Great whites, too, of course! 8)
But, my finance minister vetoes such expenditure. :'(
My modest one is several "Rogue Indicator Battery Pouches" to manage my Eneloops and LP-E6s.
And those are a start. ;D
-r


----------



## neuroanatomist (Nov 23, 2016)

Datacolor SpyderCube. A great RAW exposure calibrator, and at this time of year is also makes a great tree ornament.


----------



## slclick (Nov 23, 2016)

Rocket Blower
CFast Card Reader
Think Tank accessory bags
Spare Batteries
Strobe Modifiers
Film
Scissors
Print marking pens
Fracture print

These are just thoughts, I have no wishlist.


----------



## unfocused (Nov 24, 2016)

Great thread. Lookinjg forward to seeing what ideas people have. 

On my wishlist is a really warm pair of thin gloves, thin enough to wear while shooting. I suspect thin and warm are mutually exclusive, but if anyone has any suggestions, I'd love to hear about them. 

Ideas? Books. Books are still the best way to look at photos. Everyone serious photographer should have Robert Frank's The Americans. Other great ones are: 

Edward Weston, 125 Photographs; Paul Strand, 60 Years of Photographs; The Photographer's Eye (the real one by John Szarkowski, not the one by some other guy); Why People Photograph and/or Beauty in Photography, both by Robert Adams; The Nature of Photographs by Stephen Shore; Naomi Rosenblum's A World History of Photography; Photography After Frank, Essays by Philip Gefter; The Ongoing Moment by Geoff Dyer; Susan Sontag's On Photography, and Group FG.64 by Mary Street Alinder. Just a few great reads.


----------



## scottburgess (Nov 25, 2016)

unfocused said:


> On my wishlist is a really warm pair of thin gloves, thin enough to wear while shooting. I suspect thin and warm are mutually exclusive, but if anyone has any suggestions, I'd love to hear about them.

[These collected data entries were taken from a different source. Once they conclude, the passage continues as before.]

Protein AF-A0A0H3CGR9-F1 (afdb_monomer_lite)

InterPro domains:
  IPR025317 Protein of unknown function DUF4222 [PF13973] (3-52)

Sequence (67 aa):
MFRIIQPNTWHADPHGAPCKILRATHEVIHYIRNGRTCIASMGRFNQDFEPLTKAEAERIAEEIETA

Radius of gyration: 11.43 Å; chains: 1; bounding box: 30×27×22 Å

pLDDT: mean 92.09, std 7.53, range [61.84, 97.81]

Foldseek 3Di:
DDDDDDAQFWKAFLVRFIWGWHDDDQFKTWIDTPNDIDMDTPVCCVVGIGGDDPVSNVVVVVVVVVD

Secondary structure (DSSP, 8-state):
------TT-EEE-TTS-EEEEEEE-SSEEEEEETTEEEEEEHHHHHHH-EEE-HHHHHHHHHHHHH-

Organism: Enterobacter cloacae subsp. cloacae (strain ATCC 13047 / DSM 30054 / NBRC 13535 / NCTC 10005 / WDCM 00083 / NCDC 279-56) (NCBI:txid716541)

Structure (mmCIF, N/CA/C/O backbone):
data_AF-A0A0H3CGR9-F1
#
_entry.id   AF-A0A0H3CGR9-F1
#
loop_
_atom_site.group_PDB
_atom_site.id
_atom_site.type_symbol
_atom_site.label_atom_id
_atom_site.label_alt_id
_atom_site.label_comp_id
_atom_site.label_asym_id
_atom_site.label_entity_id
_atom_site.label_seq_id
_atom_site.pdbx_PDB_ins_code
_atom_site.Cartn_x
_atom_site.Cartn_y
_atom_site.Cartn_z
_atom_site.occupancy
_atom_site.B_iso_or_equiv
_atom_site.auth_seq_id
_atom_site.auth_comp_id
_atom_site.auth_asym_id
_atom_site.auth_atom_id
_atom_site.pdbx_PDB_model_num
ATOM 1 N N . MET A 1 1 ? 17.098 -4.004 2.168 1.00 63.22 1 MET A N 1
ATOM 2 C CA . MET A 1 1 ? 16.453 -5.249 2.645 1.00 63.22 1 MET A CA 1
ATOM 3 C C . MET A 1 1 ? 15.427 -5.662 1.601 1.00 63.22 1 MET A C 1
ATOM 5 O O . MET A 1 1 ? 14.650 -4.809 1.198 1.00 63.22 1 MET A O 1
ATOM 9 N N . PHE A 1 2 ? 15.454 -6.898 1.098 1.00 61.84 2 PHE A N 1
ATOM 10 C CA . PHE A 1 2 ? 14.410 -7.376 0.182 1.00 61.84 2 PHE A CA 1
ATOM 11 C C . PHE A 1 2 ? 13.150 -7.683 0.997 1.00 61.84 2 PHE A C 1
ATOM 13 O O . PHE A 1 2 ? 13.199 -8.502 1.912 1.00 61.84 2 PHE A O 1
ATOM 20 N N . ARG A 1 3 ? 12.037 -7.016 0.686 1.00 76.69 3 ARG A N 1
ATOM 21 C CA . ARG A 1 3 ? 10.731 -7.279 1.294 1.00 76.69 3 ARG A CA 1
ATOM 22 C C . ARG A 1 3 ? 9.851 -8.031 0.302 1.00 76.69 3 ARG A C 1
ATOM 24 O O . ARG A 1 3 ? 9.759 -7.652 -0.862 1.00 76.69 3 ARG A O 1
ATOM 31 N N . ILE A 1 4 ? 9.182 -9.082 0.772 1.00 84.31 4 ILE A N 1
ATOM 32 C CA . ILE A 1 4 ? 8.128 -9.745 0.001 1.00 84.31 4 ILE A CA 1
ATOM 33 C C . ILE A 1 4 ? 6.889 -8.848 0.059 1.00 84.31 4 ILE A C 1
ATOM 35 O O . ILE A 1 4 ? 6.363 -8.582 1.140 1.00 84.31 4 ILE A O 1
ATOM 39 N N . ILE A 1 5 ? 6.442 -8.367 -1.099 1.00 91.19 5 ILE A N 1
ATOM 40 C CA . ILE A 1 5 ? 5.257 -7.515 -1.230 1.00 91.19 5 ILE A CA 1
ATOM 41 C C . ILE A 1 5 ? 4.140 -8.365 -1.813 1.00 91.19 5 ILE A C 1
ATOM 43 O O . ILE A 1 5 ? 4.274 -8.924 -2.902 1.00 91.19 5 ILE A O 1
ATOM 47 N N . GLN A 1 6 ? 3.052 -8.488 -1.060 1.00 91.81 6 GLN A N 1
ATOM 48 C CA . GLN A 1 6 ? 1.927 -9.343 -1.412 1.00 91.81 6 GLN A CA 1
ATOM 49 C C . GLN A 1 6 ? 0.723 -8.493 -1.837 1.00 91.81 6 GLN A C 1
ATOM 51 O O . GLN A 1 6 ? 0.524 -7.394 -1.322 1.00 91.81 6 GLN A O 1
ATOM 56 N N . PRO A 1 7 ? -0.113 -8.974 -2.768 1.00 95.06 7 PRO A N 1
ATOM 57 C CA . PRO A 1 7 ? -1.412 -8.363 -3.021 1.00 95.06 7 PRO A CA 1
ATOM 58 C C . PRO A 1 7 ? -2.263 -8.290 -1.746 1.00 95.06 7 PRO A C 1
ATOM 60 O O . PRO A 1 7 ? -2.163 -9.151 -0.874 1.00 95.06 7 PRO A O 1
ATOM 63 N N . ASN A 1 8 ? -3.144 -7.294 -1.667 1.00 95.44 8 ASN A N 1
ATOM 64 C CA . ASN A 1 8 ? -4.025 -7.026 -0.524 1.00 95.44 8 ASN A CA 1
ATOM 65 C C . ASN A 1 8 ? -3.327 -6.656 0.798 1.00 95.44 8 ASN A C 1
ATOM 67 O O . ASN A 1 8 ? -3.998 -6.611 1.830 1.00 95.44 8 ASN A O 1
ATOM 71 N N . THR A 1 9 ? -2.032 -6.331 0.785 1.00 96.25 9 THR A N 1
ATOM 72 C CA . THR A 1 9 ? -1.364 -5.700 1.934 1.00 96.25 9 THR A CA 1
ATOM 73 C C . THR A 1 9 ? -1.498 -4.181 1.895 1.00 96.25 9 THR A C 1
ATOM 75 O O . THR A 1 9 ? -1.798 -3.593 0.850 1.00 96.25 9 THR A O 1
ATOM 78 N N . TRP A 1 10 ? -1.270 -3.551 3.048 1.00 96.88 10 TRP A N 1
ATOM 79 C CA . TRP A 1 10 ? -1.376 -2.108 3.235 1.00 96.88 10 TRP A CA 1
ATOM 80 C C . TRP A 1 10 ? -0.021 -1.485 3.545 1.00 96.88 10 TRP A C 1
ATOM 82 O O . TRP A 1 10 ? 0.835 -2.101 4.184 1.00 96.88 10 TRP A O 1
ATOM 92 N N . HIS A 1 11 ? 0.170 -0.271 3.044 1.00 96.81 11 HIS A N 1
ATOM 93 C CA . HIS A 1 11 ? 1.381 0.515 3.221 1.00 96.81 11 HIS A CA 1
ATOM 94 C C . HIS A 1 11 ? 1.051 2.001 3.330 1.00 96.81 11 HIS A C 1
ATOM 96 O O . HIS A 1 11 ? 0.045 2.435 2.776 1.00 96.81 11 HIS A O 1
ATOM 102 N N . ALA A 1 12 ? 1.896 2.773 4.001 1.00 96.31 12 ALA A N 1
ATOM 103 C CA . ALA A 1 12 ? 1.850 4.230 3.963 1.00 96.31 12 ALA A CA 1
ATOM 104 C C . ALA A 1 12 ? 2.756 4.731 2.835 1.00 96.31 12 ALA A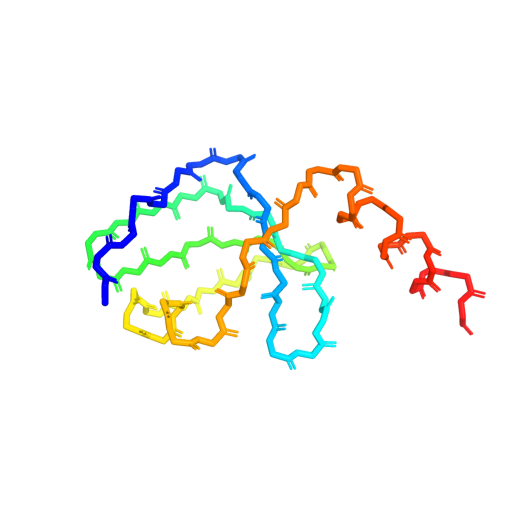 C 1
ATOM 106 O O . ALA A 1 12 ? 3.857 4.207 2.663 1.00 96.31 12 ALA A O 1
ATOM 107 N N . ASP A 1 13 ? 2.311 5.727 2.072 1.00 95.12 13 ASP A N 1
ATOM 108 C CA . ASP A 1 13 ? 3.206 6.473 1.184 1.00 95.12 13 ASP A CA 1
ATOM 109 C C . ASP A 1 13 ? 4.055 7.500 1.973 1.00 95.12 13 ASP A C 1
ATOM 111 O O . ASP A 1 13 ? 3.834 7.680 3.174 1.00 95.12 13 ASP A O 1
ATOM 115 N N . PRO A 1 14 ? 4.998 8.221 1.333 1.00 94.75 14 PRO A N 1
ATOM 116 C CA . PRO A 1 14 ? 5.820 9.239 2.003 1.00 94.75 14 PRO A CA 1
ATOM 117 C C . PRO A 1 14 ? 5.058 10.372 2.696 1.00 94.75 14 PRO A C 1
ATOM 119 O O . PRO A 1 14 ? 5.646 11.121 3.472 1.00 94.75 14 PRO A O 1
ATOM 122 N N . HIS A 1 15 ? 3.773 10.543 2.386 1.00 92.06 15 HIS A N 1
ATOM 123 C CA . HIS A 1 15 ? 2.904 11.548 2.987 1.00 92.06 15 HIS A CA 1
ATOM 124 C C . HIS A 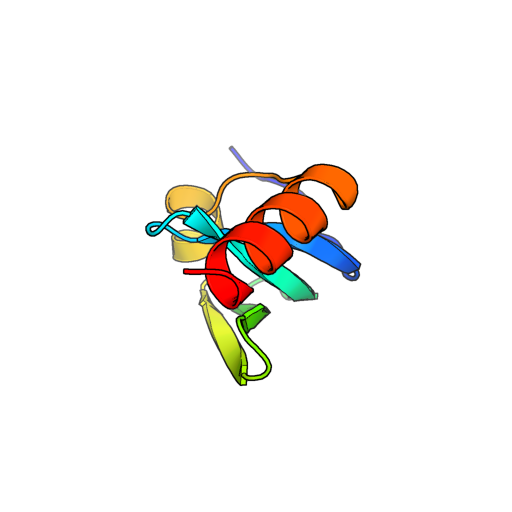1 15 ? 1.992 10.953 4.070 1.00 92.06 15 HIS A C 1
ATOM 126 O O . HIS A 1 15 ? 1.125 11.655 4.582 1.00 92.06 15 HIS A O 1
ATOM 132 N N . GLY A 1 16 ? 2.170 9.673 4.414 1.00 92.62 16 GLY A N 1
ATOM 133 C CA . GLY A 1 16 ? 1.352 8.957 5.389 1.00 92.62 16 GLY A CA 1
ATOM 134 C C . GLY A 1 16 ? 0.025 8.440 4.832 1.00 92.62 16 GLY A C 1
ATOM 135 O O . GLY A 1 16 ? -0.753 7.859 5.583 1.00 92.62 16 GLY A O 1
ATOM 136 N N . ALA A 1 17 ? -0.257 8.610 3.536 1.00 94.69 17 ALA A N 1
ATOM 137 C CA . ALA A 1 17 ? -1.538 8.204 2.973 1.00 94.69 17 ALA A CA 1
ATOM 138 C C . ALA A 1 17 ? -1.601 6.676 2.780 1.00 94.69 17 ALA A C 1
ATOM 140 O O . ALA A 1 17 ? -0.663 6.078 2.231 1.00 94.69 17 ALA A O 1
ATOM 141 N N . PRO A 1 18 ? -2.713 6.026 3.170 1.00 96.81 18 PRO A N 1
ATOM 142 C CA . PRO A 1 18 ? -2.848 4.585 3.075 1.00 96.81 18 PRO A CA 1
ATOM 143 C C . PRO A 1 18 ? -2.940 4.133 1.615 1.00 96.81 18 PRO A C 1
ATOM 145 O O . PRO A 1 18 ? -3.699 4.657 0.796 1.00 96.81 18 PRO A O 1
ATOM 148 N N . CYS A 1 19 ? -2.162 3.105 1.302 1.00 96.75 19 CYS A N 1
ATOM 149 C CA . CYS A 1 19 ? -2.046 2.485 -0.004 1.00 96.75 19 CYS A CA 1
ATOM 150 C C . CYS A 1 19 ? -2.329 0.987 0.111 1.00 96.75 19 CYS A C 1
ATOM 152 O O . CYS A 1 19 ? -1.706 0.297 0.920 1.00 96.75 19 CYS A O 1
ATOM 154 N N . LYS A 1 20 ? -3.214 0.457 -0.738 1.00 97.50 20 LYS A N 1
ATOM 155 C CA . LYS A 1 20 ? -3.467 -0.990 -0.826 1.00 97.50 20 LYS A CA 1
ATOM 156 C C . LYS A 1 20 ? -2.825 -1.575 -2.074 1.00 97.50 20 LYS A C 1
ATOM 158 O O . LYS A 1 20 ? -3.052 -1.086 -3.181 1.00 97.50 20 LYS A O 1
ATOM 163 N N . ILE A 1 21 ? -2.070 -2.658 -1.913 1.00 97.50 21 ILE A N 1
ATOM 164 C CA . ILE A 1 21 ? -1.412 -3.336 -3.032 1.00 97.50 21 ILE A CA 1
ATOM 165 C C . ILE A 1 21 ? -2.429 -4.128 -3.846 1.00 97.50 21 ILE A C 1
ATOM 167 O O . ILE A 1 21 ? -3.157 -4.966 -3.315 1.00 97.50 21 ILE A O 1
ATOM 171 N N . LEU A 1 22 ? -2.448 -3.880 -5.153 1.00 97.50 22 LEU A N 1
ATOM 172 C CA . LEU A 1 22 ? -3.280 -4.603 -6.113 1.00 97.50 22 LEU A CA 1
ATOM 173 C C . LEU A 1 22 ? -2.500 -5.764 -6.732 1.00 97.50 22 LEU A C 1
ATOM 175 O O . LEU A 1 22 ? -2.980 -6.892 -6.773 1.00 97.50 22 LEU A O 1
ATOM 179 N N . ARG A 1 23 ? -1.277 -5.486 -7.198 1.00 96.12 23 ARG A N 1
ATOM 180 C CA . ARG A 1 23 ? -0.345 -6.483 -7.739 1.00 96.12 23 ARG A CA 1
ATOM 181 C C . ARG A 1 23 ? 1.098 -6.018 -7.577 1.00 96.12 23 ARG A C 1
ATOM 183 O O . ARG A 1 23 ? 1.369 -4.821 -7.640 1.00 96.12 23 ARG A O 1
ATOM 190 N N . ALA A 1 24 ? 2.016 -6.967 -7.445 1.00 94.19 24 ALA A N 1
ATOM 191 C CA . ALA A 1 24 ? 3.451 -6.715 -7.420 1.00 94.19 24 ALA A CA 1
ATOM 192 C C . ALA A 1 24 ? 4.153 -7.604 -8.451 1.00 94.19 24 ALA A C 1
ATOM 194 O O . ALA A 1 24 ? 3.814 -8.774 -8.620 1.00 94.19 24 ALA A O 1
ATOM 195 N N . THR A 1 25 ? 5.115 -7.023 -9.155 1.00 91.94 25 THR A N 1
ATOM 196 C CA . THR A 1 25 ? 6.060 -7.717 -10.036 1.00 91.94 25 THR A CA 1
ATOM 197 C C . THR A 1 25 ? 7.478 -7.446 -9.532 1.00 91.94 25 THR A C 1
ATOM 199 O O . THR A 1 25 ? 7.659 -6.715 -8.560 1.00 91.94 25 THR A O 1
ATOM 202 N N . HIS A 1 26 ? 8.496 -8.007 -10.184 1.00 89.12 26 HIS A N 1
ATOM 203 C CA . HIS A 1 26 ? 9.889 -7.742 -9.818 1.00 89.12 26 HIS A CA 1
ATOM 204 C C . HIS A 1 26 ? 10.356 -6.318 -10.177 1.00 89.12 26 HIS A C 1
ATOM 206 O O . HIS A 1 26 ? 11.343 -5.851 -9.617 1.00 89.12 26 HIS A O 1
ATOM 212 N N . GLU A 1 27 ? 9.642 -5.608 -11.058 1.00 92.88 27 GLU A N 1
ATOM 213 C CA . GLU A 1 27 ? 10.006 -4.250 -11.488 1.00 92.88 27 GLU A CA 1
ATOM 214 C C . GLU A 1 27 ? 9.110 -3.182 -10.869 1.00 92.88 27 GLU A C 1
ATOM 216 O O . GLU A 1 27 ? 9.593 -2.135 -10.436 1.00 92.88 27 GLU A O 1
ATOM 221 N N . VAL A 1 28 ? 7.801 -3.442 -10.826 1.00 95.88 28 VAL A N 1
ATOM 222 C CA . VAL A 1 28 ? 6.782 -2.454 -10.458 1.00 95.88 28 VAL A CA 1
ATOM 223 C C . VAL A 1 28 ? 5.710 -3.021 -9.538 1.00 95.88 28 VAL A C 1
ATOM 225 O O . VAL A 1 28 ? 5.370 -4.208 -9.581 1.00 95.88 28 VAL A O 1
ATOM 228 N N . ILE A 1 29 ? 5.123 -2.127 -8.751 1.00 96.62 29 ILE A N 1
ATOM 229 C CA . ILE A 1 29 ? 3.990 -2.377 -7.869 1.00 96.62 29 ILE A CA 1
ATOM 230 C C . ILE A 1 29 ? 2.841 -1.483 -8.297 1.00 96.62 29 ILE A C 1
ATOM 232 O O . ILE A 1 29 ? 3.005 -0.279 -8.493 1.00 96.62 29 ILE A O 1
ATOM 236 N N . HIS A 1 30 ? 1.665 -2.088 -8.391 1.00 97.81 30 HIS A N 1
ATOM 237 C CA . HIS A 1 30 ? 0.409 -1.393 -8.599 1.00 97.81 30 HIS A CA 1
ATOM 238 C C . HIS A 1 30 ? -0.329 -1.336 -7.273 1.00 97.81 30 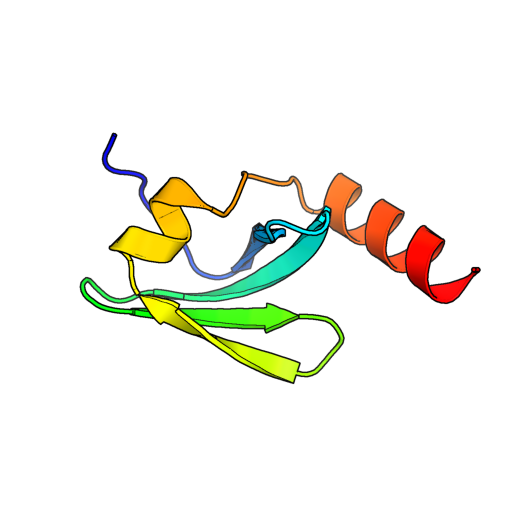HIS A C 1
ATOM 240 O O . HIS A 1 30 ? -0.547 -2.367 -6.630 1.00 97.81 30 HIS A O 1
ATOM 246 N N . TYR A 1 31 ? -0.744 -0.140 -6.891 1.00 97.50 31 TYR A N 1
ATOM 247 C CA . TYR A 1 31 ? -1.457 0.103 -5.649 1.00 97.50 31 TYR A CA 1
ATOM 248 C C . TYR A 1 31 ? -2.592 1.092 -5.881 1.00 97.50 31 TYR A C 1
ATOM 250 O O . TYR A 1 31 ? -2.619 1.796 -6.889 1.00 97.50 31 TYR A O 1
ATOM 258 N N . ILE A 1 32 ? -3.544 1.126 -4.957 1.00 97.00 32 ILE A N 1
ATOM 259 C CA . ILE A 1 32 ? -4.590 2.142 -4.918 1.00 97.00 32 ILE A CA 1
ATOM 260 C C . ILE A 1 32 ? -4.323 3.095 -3.758 1.00 97.00 32 ILE A C 1
ATOM 262 O O . ILE A 1 32 ? -4.013 2.645 -2.655 1.00 97.00 32 ILE A O 1
ATOM 266 N N . ARG A 1 33 ? -4.445 4.396 -4.018 1.00 94.75 33 ARG A N 1
ATOM 267 C CA . ARG A 1 33 ? -4.356 5.476 -3.030 1.00 94.75 33 ARG A CA 1
ATOM 268 C C . ARG A 1 33 ? -5.527 6.424 -3.248 1.00 94.75 33 ARG A C 1
ATOM 270 O O . ARG A 1 33 ? -5.693 6.924 -4.360 1.00 94.75 33 ARG A O 1
ATOM 277 N N . ASN A 1 34 ? -6.346 6.655 -2.223 1.00 90.00 34 ASN A N 1
ATOM 278 C CA . ASN A 1 34 ? -7.525 7.537 -2.278 1.00 90.00 34 ASN A CA 1
ATOM 279 C C . ASN A 1 34 ? -8.395 7.293 -3.533 1.00 90.00 34 ASN A C 1
ATOM 281 O O . ASN A 1 34 ? -8.695 8.211 -4.295 1.00 90.00 34 ASN A O 1
ATOM 285 N N . GLY A 1 35 ? -8.701 6.023 -3.825 1.00 90.75 35 GLY A N 1
ATOM 286 C CA . GLY A 1 35 ? -9.507 5.622 -4.986 1.00 90.75 35 GLY A CA 1
ATOM 287 C C . GLY A 1 35 ? -8.795 5.646 -6.349 1.00 90.75 35 GLY A C 1
ATOM 288 O O . GLY A 1 35 ? -9.387 5.244 -7.349 1.00 90.75 35 GLY A O 1
ATOM 289 N N . ARG A 1 36 ? -7.528 6.074 -6.428 1.00 94.25 36 ARG A N 1
ATOM 290 C CA . ARG A 1 36 ? -6.758 6.154 -7.682 1.00 94.25 36 ARG A CA 1
ATOM 291 C C . ARG A 1 36 ? -5.733 5.036 -7.781 1.00 94.25 36 ARG A C 1
ATOM 293 O O . ARG A 1 36 ? -4.996 4.783 -6.834 1.00 94.25 36 ARG A O 1
ATOM 300 N N . THR A 1 37 ? -5.661 4.392 -8.944 1.00 96.50 37 THR A N 1
ATOM 301 C CA . THR A 1 37 ? -4.606 3.410 -9.224 1.00 96.50 37 THR A CA 1
ATOM 302 C C . THR A 1 37 ? -3.303 4.133 -9.543 1.00 96.50 37 THR A C 1
ATOM 304 O O . THR A 1 37 ? -3.260 5.007 -10.408 1.00 96.50 37 THR A O 1
ATOM 307 N N . CYS A 1 38 ? -2.236 3.740 -8.862 1.00 96.94 38 CYS A N 1
ATOM 308 C CA . CYS A 1 38 ? -0.897 4.284 -8.997 1.00 96.94 38 CYS A CA 1
ATOM 309 C C . CYS A 1 38 ? 0.113 3.157 -9.247 1.00 96.94 38 CYS A C 1
ATOM 311 O O . CYS A 1 38 ? -0.156 1.977 -8.998 1.00 96.94 38 CYS A O 1
ATOM 313 N N . ILE A 1 39 ? 1.281 3.532 -9.768 1.00 97.19 39 ILE A N 1
ATOM 314 C CA . ILE A 1 39 ? 2.382 2.617 -10.076 1.00 97.19 39 ILE A CA 1
ATOM 315 C C . ILE A 1 39 ? 3.664 3.197 -9.483 1.00 97.19 39 ILE A C 1
ATOM 317 O O . ILE A 1 39 ? 3.926 4.391 -9.616 1.00 97.19 39 ILE A O 1
ATOM 321 N N . ALA A 1 40 ? 4.463 2.352 -8.839 1.00 96.50 40 ALA A N 1
ATOM 322 C CA . ALA A 1 40 ? 5.813 2.683 -8.396 1.00 96.50 40 ALA A CA 1
ATOM 323 C C . ALA A 1 40 ? 6.778 1.560 -8.785 1.00 96.50 40 ALA A C 1
ATOM 325 O O . ALA A 1 40 ? 6.371 0.403 -8.893 1.00 96.50 40 ALA A O 1
ATOM 326 N N . SER A 1 41 ? 8.057 1.886 -8.981 1.00 95.88 41 SER A N 1
ATOM 327 C CA . SER A 1 41 ? 9.089 0.856 -9.108 1.00 95.88 41 SER A CA 1
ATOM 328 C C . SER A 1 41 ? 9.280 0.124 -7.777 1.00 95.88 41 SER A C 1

Take a look at these. I own a pair of LowePro gloves, though mine look to be an older design. They work well and allow camera control.
https://www.amazon.com/Lowepro-Gloves-black-Lycra-Thermax/dp/B0000AE6C7


----------



## scottburgess (Nov 27, 2016)

Item added to my wishlist: a Flash X-tender, formerly known as a "Better Beamer." Or if you already have one, maybe you could use a LensCoat Beamer Keeper to hold it.


----------



## BeenThere (Nov 27, 2016)

To give a photo gift, try a framed print of one of your great images!


----------



## TeT (Nov 27, 2016)

scottburgess said:


> unfocused said:
> 
> 
> > On my wishlist is a really warm pair of thin gloves, thin enough to wear while shooting. I suspect thin and warm are mutually exclusive, but if anyone has any suggestions, I'd love to hear about them.
> ...



Have you considered glove liners?

https://www.amazon.com/Terramar-Adult-Thermasilk-Glove-Medium/dp/B000V5DB1E/ref=sr_1_1?s=sporting-goods&ie=UTF8&qid=1480289661&sr=1-1&keywords=thin+gloves


----------



## AJ (Nov 28, 2016)

Coming in slightly above 50 bucks:
https://store.usgs.gov/pass/index.html


----------



## timmy_650 (Nov 28, 2016)

Itunes gift cards for Apps or some Apps you can buy for someone else. 
Lens caps are nice if you haven't upgraded to the pinch model. 
More memory cards or thumb drives, I am always giving mine away to family/ friends who want pictures I took. 
Headlamps with red light.


----------



## Ozarker (Dec 6, 2016)

scottburgess said:


> All I want for Christmas is my two great whites.
> 
> However, at $9k+ each, a more realistic price range is under $50. So I need to fill out my wish lists, as many of you do too. What are some of the best gear pieces you have in this price range? Please share!
> 
> Scott



Sports Illustrated Swimsuit calendar and a soft pair of tube socks.


----------



## scottburgess (Jan 2, 2017)

Well, Christmas is over. Did anyone receive fun photo gifts?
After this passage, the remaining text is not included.